Unlike Fortran, MatLab/Octave have a number of nice higher order functions to
deal with things like matrix multiplication and row/column vectors of these.
And they build on LAPACK/BLAS, which gives them high-performance
implementations of these.
> No, people hacking math algorithms usually don't want to think about
> iterators and data-flow, or about vector-multiplication factors. At
> least not for the first version. Ideally the syntax in Forth doesn't
> look too different from the math formulas used on paper to derive the
> algorithm in the first place.
Hm, have you actually looked at math formulas for matrix multiplication on
paper? The wikipedia article contains several expressions, and the one with
the dot product of rows/colums is part of it:
http://en.wikipedia.org/wiki/Matrix_multiplication#Matrix_product_.28two_matrices.29
(AB)_{ij}=a_i * b_j, with a_i being a row of A, and b_j being a column of B.

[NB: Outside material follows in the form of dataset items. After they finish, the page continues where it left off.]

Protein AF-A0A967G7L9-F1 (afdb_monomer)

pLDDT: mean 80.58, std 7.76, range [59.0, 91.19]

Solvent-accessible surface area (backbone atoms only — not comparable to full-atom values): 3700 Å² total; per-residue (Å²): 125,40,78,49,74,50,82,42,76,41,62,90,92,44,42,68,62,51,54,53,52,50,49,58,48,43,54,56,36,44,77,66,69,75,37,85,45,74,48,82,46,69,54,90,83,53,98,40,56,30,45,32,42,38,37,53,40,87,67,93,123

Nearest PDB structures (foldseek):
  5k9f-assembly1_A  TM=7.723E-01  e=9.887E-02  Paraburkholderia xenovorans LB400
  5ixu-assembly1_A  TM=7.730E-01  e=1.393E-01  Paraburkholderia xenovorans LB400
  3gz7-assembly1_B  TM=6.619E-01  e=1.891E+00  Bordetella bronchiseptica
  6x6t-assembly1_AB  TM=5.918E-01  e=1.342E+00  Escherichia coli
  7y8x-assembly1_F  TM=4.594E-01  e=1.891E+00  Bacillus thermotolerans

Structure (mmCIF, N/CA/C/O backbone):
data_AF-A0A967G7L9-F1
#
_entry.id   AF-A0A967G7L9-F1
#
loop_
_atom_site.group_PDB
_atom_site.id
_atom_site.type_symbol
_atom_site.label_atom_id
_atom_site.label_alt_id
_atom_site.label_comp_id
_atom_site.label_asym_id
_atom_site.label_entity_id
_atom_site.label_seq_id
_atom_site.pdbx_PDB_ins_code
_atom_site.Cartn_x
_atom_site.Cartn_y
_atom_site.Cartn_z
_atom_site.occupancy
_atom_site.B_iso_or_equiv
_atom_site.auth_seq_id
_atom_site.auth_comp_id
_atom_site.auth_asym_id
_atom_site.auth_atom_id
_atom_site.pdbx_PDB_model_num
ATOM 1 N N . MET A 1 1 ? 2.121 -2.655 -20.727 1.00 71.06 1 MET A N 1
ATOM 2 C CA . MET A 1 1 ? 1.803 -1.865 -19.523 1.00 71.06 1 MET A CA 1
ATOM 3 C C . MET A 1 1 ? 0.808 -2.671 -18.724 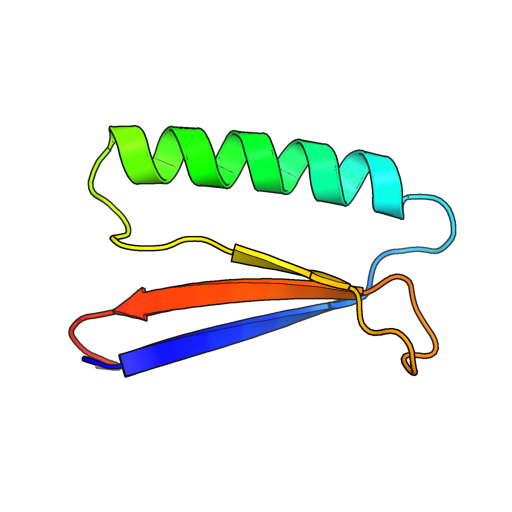1.00 71.06 1 MET A C 1
ATOM 5 O O . MET A 1 1 ? -0.319 -2.851 -19.175 1.00 71.06 1 MET A O 1
ATOM 9 N N . ILE A 1 2 ? 1.275 -3.266 -17.635 1.00 81.69 2 ILE A N 1
ATOM 10 C CA . ILE A 1 2 ? 0.482 -4.170 -16.807 1.00 81.69 2 ILE A CA 1
ATOM 11 C C . ILE A 1 2 ? 0.195 -3.430 -15.510 1.00 81.69 2 ILE A C 1
ATOM 13 O O . ILE A 1 2 ? 1.101 -2.836 -14.930 1.00 81.69 2 ILE A O 1
ATOM 17 N N . LEU A 1 3 ? -1.070 -3.429 -15.097 1.00 84.06 3 LEU A N 1
ATOM 18 C CA . LEU A 1 3 ? -1.469 -2.893 -13.806 1.00 84.06 3 LEU A CA 1
ATOM 19 C C . LEU A 1 3 ? -1.49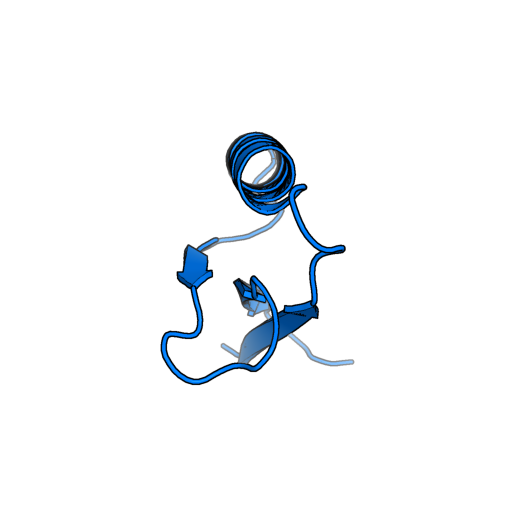8 -4.049 -12.812 1.00 84.06 3 LEU A C 1
ATOM 21 O O . LEU A 1 3 ? -2.381 -4.907 -12.876 1.00 84.06 3 LEU A O 1
ATOM 25 N N . GLU A 1 4 ? -0.528 -4.075 -11.913 1.00 85.50 4 GLU A N 1
ATOM 26 C CA . GLU A 1 4 ? -0.559 -4.958 -10.759 1.00 85.50 4 GLU A CA 1
ATOM 27 C C . GLU A 1 4 ? -1.464 -4.327 -9.700 1.00 85.50 4 GLU A C 1
ATOM 29 O O . GLU A 1 4 ? -1.302 -3.159 -9.339 1.00 85.50 4 GLU A O 1
ATOM 34 N N . ARG A 1 5 ? -2.434 -5.102 -9.208 1.00 87.44 5 ARG A N 1
ATOM 35 C CA . ARG A 1 5 ? -3.282 -4.709 -8.085 1.00 87.44 5 ARG A CA 1
ATOM 36 C C . ARG A 1 5 ? -3.126 -5.706 -6.950 1.00 87.44 5 ARG A C 1
ATOM 38 O O . ARG A 1 5 ? -3.543 -6.855 -7.078 1.00 87.44 5 ARG A O 1
ATOM 45 N N . THR A 1 6 ? -2.638 -5.223 -5.817 1.00 84.62 6 THR A N 1
ATOM 46 C CA . THR A 1 6 ? -2.436 -6.038 -4.617 1.00 84.62 6 THR A CA 1
ATOM 47 C C . THR A 1 6 ? -3.399 -5.602 -3.524 1.00 84.62 6 THR A C 1
ATOM 49 O O . THR A 1 6 ? -3.454 -4.429 -3.159 1.00 84.62 6 THR A O 1
ATOM 52 N N . VAL A 1 7 ? -4.182 -6.554 -3.012 1.00 85.31 7 VAL A N 1
ATOM 53 C CA . VAL A 1 7 ? -5.183 -6.332 -1.960 1.00 85.31 7 VAL A CA 1
ATOM 54 C C . VAL A 1 7 ? -4.646 -6.868 -0.640 1.00 85.31 7 VAL A C 1
ATOM 56 O O . VAL A 1 7 ? -4.326 -8.050 -0.525 1.00 85.31 7 VAL A O 1
ATOM 59 N N . LEU A 1 8 ? -4.549 -5.996 0.361 1.00 84.44 8 LEU A N 1
ATOM 60 C CA . LEU A 1 8 ? -4.014 -6.317 1.678 1.00 84.44 8 LEU A CA 1
ATOM 61 C C . LEU A 1 8 ? -5.090 -6.127 2.745 1.00 84.44 8 LEU A C 1
ATOM 63 O O . LEU A 1 8 ? -5.662 -5.045 2.873 1.00 84.44 8 LEU A O 1
ATOM 67 N N . HIS A 1 9 ? -5.322 -7.159 3.553 1.00 83.62 9 HIS A N 1
ATOM 68 C CA . HIS A 1 9 ? -6.219 -7.077 4.704 1.00 83.62 9 HIS A CA 1
ATOM 69 C C . HIS A 1 9 ? -5.447 -6.623 5.943 1.00 83.62 9 HIS A C 1
ATOM 71 O O . HIS A 1 9 ? -4.488 -7.275 6.367 1.00 83.62 9 HIS A O 1
ATOM 77 N N . CYS A 1 10 ? -5.868 -5.513 6.543 1.00 81.38 10 CYS A N 1
ATOM 78 C CA . CYS A 1 10 ? -5.269 -5.032 7.779 1.00 81.38 10 CYS A CA 1
ATOM 79 C C . CYS A 1 10 ? -5.789 -5.819 8.981 1.00 81.38 10 CYS A C 1
ATOM 81 O O . CYS A 1 10 ? -6.922 -6.305 9.013 1.00 81.38 10 CYS A O 1
ATOM 83 N N . LYS A 1 11 ? -4.961 -5.881 10.026 1.00 83.88 11 LYS A N 1
ATOM 84 C CA . LYS A 1 11 ? -5.438 -6.291 11.345 1.00 83.88 11 LYS A CA 1
ATOM 85 C C . LYS A 1 11 ? -6.449 -5.251 11.856 1.00 83.88 11 LYS A C 1
ATOM 87 O O . LYS A 1 11 ? -6.273 -4.058 11.588 1.00 83.88 11 LYS A O 1
ATOM 92 N N . PRO A 1 12 ? -7.477 -5.667 12.615 1.00 82.50 12 PRO A N 1
ATOM 93 C CA . PRO A 1 12 ? -8.447 -4.735 13.178 1.00 82.50 12 PRO A CA 1
ATOM 94 C C . PRO A 1 12 ? -7.769 -3.613 13.976 1.00 82.50 12 PRO A C 1
ATOM 96 O O . PRO A 1 12 ? -6.913 -3.877 14.821 1.00 82.50 12 PRO A O 1
ATOM 99 N N . GLY A 1 13 ? -8.149 -2.362 13.701 1.00 83.12 13 GLY A N 1
ATOM 100 C CA . GLY A 1 13 ? -7.663 -1.183 14.426 1.00 83.12 13 GLY A CA 1
ATOM 101 C C . GLY A 1 13 ? -6.307 -0.628 13.973 1.00 83.12 13 GLY A C 1
ATOM 102 O O . GLY A 1 13 ? -5.886 0.400 14.498 1.00 83.12 13 GLY A O 1
ATOM 103 N N . THR A 1 14 ? -5.627 -1.241 12.995 1.00 85.56 14 THR A N 1
ATOM 104 C CA . THR A 1 14 ? -4.302 -0.776 12.527 1.00 85.56 14 THR A CA 1
ATOM 105 C C . THR A 1 14 ? -4.331 -0.065 11.170 1.00 85.56 14 THR A C 1
ATOM 107 O O . THR A 1 14 ? -3.271 0.247 10.628 1.00 85.56 14 THR A O 1
ATOM 110 N N . VAL A 1 15 ? -5.509 0.199 10.590 1.00 83.06 15 VAL A N 1
ATOM 111 C CA . VAL A 1 15 ? -5.615 0.687 9.201 1.00 83.06 15 VAL A CA 1
ATOM 112 C C . VAL A 1 15 ? -4.940 2.024 8.968 1.00 83.06 15 VAL A C 1
ATOM 114 O O . VAL A 1 15 ? -4.225 2.183 7.986 1.00 83.06 15 VAL A O 1
ATOM 117 N N . ARG A 1 16 ? -5.118 2.982 9.885 1.00 84.75 16 ARG A N 1
ATOM 118 C CA . ARG A 1 16 ? -4.565 4.330 9.726 1.00 84.75 16 ARG A CA 1
ATOM 119 C C . ARG A 1 16 ? -3.043 4.278 9.645 1.00 84.75 16 ARG A C 1
ATOM 121 O O . ARG A 1 16 ? -2.470 4.829 8.714 1.00 84.75 16 ARG A O 1
ATOM 128 N N . GLN A 1 17 ? -2.424 3.545 10.569 1.00 87.75 17 GLN A N 1
ATOM 129 C CA . GLN A 1 17 ? -0.981 3.336 10.583 1.00 87.75 17 GLN A CA 1
ATOM 130 C C . GLN A 1 17 ? -0.504 2.641 9.299 1.00 87.75 17 GLN A C 1
ATOM 132 O O . GLN A 1 17 ? 0.511 3.030 8.732 1.00 87.75 17 GLN A O 1
ATOM 137 N N . MET A 1 18 ? -1.240 1.637 8.809 1.00 87.12 18 MET A N 1
ATOM 138 C CA . MET A 1 18 ? -0.889 0.956 7.558 1.00 87.12 18 MET A CA 1
ATOM 139 C C . MET A 1 18 ? -0.976 1.888 6.349 1.00 87.12 18 MET A C 1
ATOM 141 O O . MET A 1 18 ? -0.058 1.904 5.535 1.00 87.12 18 MET A O 1
ATOM 145 N N . VAL A 1 19 ? -2.027 2.704 6.250 1.00 86.56 19 VAL A N 1
ATOM 146 C CA . VAL A 1 19 ? -2.171 3.702 5.181 1.00 86.56 19 VAL A CA 1
ATOM 147 C C . VAL A 1 19 ? -1.016 4.702 5.207 1.00 86.56 19 VAL A C 1
ATOM 149 O O . VAL A 1 19 ? -0.444 4.986 4.159 1.00 86.56 19 VAL A O 1
ATOM 152 N N . GLU A 1 20 ? -0.643 5.219 6.377 1.00 90.00 20 GLU A N 1
ATOM 153 C CA . GLU A 1 20 ? 0.486 6.150 6.522 1.00 90.00 20 GLU A CA 1
ATOM 154 C C . GLU A 1 20 ? 1.817 5.505 6.107 1.00 90.00 20 GLU A C 1
ATOM 156 O O . GLU A 1 20 ? 2.567 6.094 5.328 1.00 90.00 20 GLU A O 1
ATOM 161 N N . ASN A 1 21 ? 2.067 4.265 6.535 1.00 89.38 21 ASN A N 1
ATOM 162 C CA . ASN A 1 21 ? 3.259 3.514 6.140 1.00 89.38 21 ASN A CA 1
ATOM 163 C C . ASN A 1 21 ? 3.325 3.296 4.621 1.00 89.38 21 ASN A C 1
ATOM 165 O O . ASN A 1 21 ? 4.382 3.484 4.019 1.00 89.38 21 ASN A O 1
ATOM 169 N N . PHE A 1 22 ? 2.207 2.925 3.987 1.00 88.50 22 PHE A N 1
ATOM 170 C CA . PHE A 1 22 ? 2.162 2.714 2.538 1.00 88.50 22 PHE A CA 1
ATOM 171 C C . PHE A 1 22 ? 2.274 4.014 1.744 1.00 88.50 22 PHE A C 1
ATOM 173 O O . PHE A 1 22 ? 2.855 3.991 0.663 1.00 88.50 22 PHE A O 1
ATOM 180 N N . LYS A 1 23 ? 1.790 5.147 2.272 1.00 88.88 23 LYS A N 1
ATOM 181 C CA . LYS A 1 23 ? 2.029 6.463 1.658 1.00 88.88 23 LYS A CA 1
ATOM 182 C C . LYS A 1 23 ? 3.520 6.779 1.627 1.00 88.88 23 LYS A C 1
ATOM 184 O O . LYS A 1 23 ? 4.054 7.031 0.553 1.00 88.88 23 LYS A O 1
ATOM 189 N N . GLY A 1 24 ? 4.192 6.664 2.775 1.00 91.19 24 GLY A N 1
ATOM 190 C CA . GLY A 1 24 ? 5.634 6.903 2.860 1.00 91.19 24 GLY A CA 1
ATOM 191 C C . GLY A 1 24 ? 6.454 5.923 2.015 1.00 91.19 24 GLY A C 1
ATOM 192 O O . GLY A 1 24 ? 7.471 6.301 1.440 1.00 91.19 24 GLY A O 1
ATOM 193 N N . LEU A 1 25 ? 6.012 4.666 1.892 1.00 88.94 25 LEU A N 1
ATOM 194 C CA . LEU A 1 25 ? 6.633 3.708 0.976 1.00 88.94 25 LEU A CA 1
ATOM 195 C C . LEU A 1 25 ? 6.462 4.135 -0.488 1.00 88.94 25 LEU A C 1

That's the mathematical formula, as usual omitting the actual loops (implicit
iterator).
> If you want to optimize, you'll usually have to think about block matrix
> algorithms, at which point your code will lose all its mathematical
> clearness anyway.
It's not really that awful. Block matrix multiplication is actually the same
equation as elementary matrix multiplication, just that you use submatrices as
elements. Actually, what you esentially do on a block matrix multiplication
is to change the evaluation order within the three nested loops.
> So here is a person very happy with } and }} asking for as much
> performance as possible for his non-optimized (but readable)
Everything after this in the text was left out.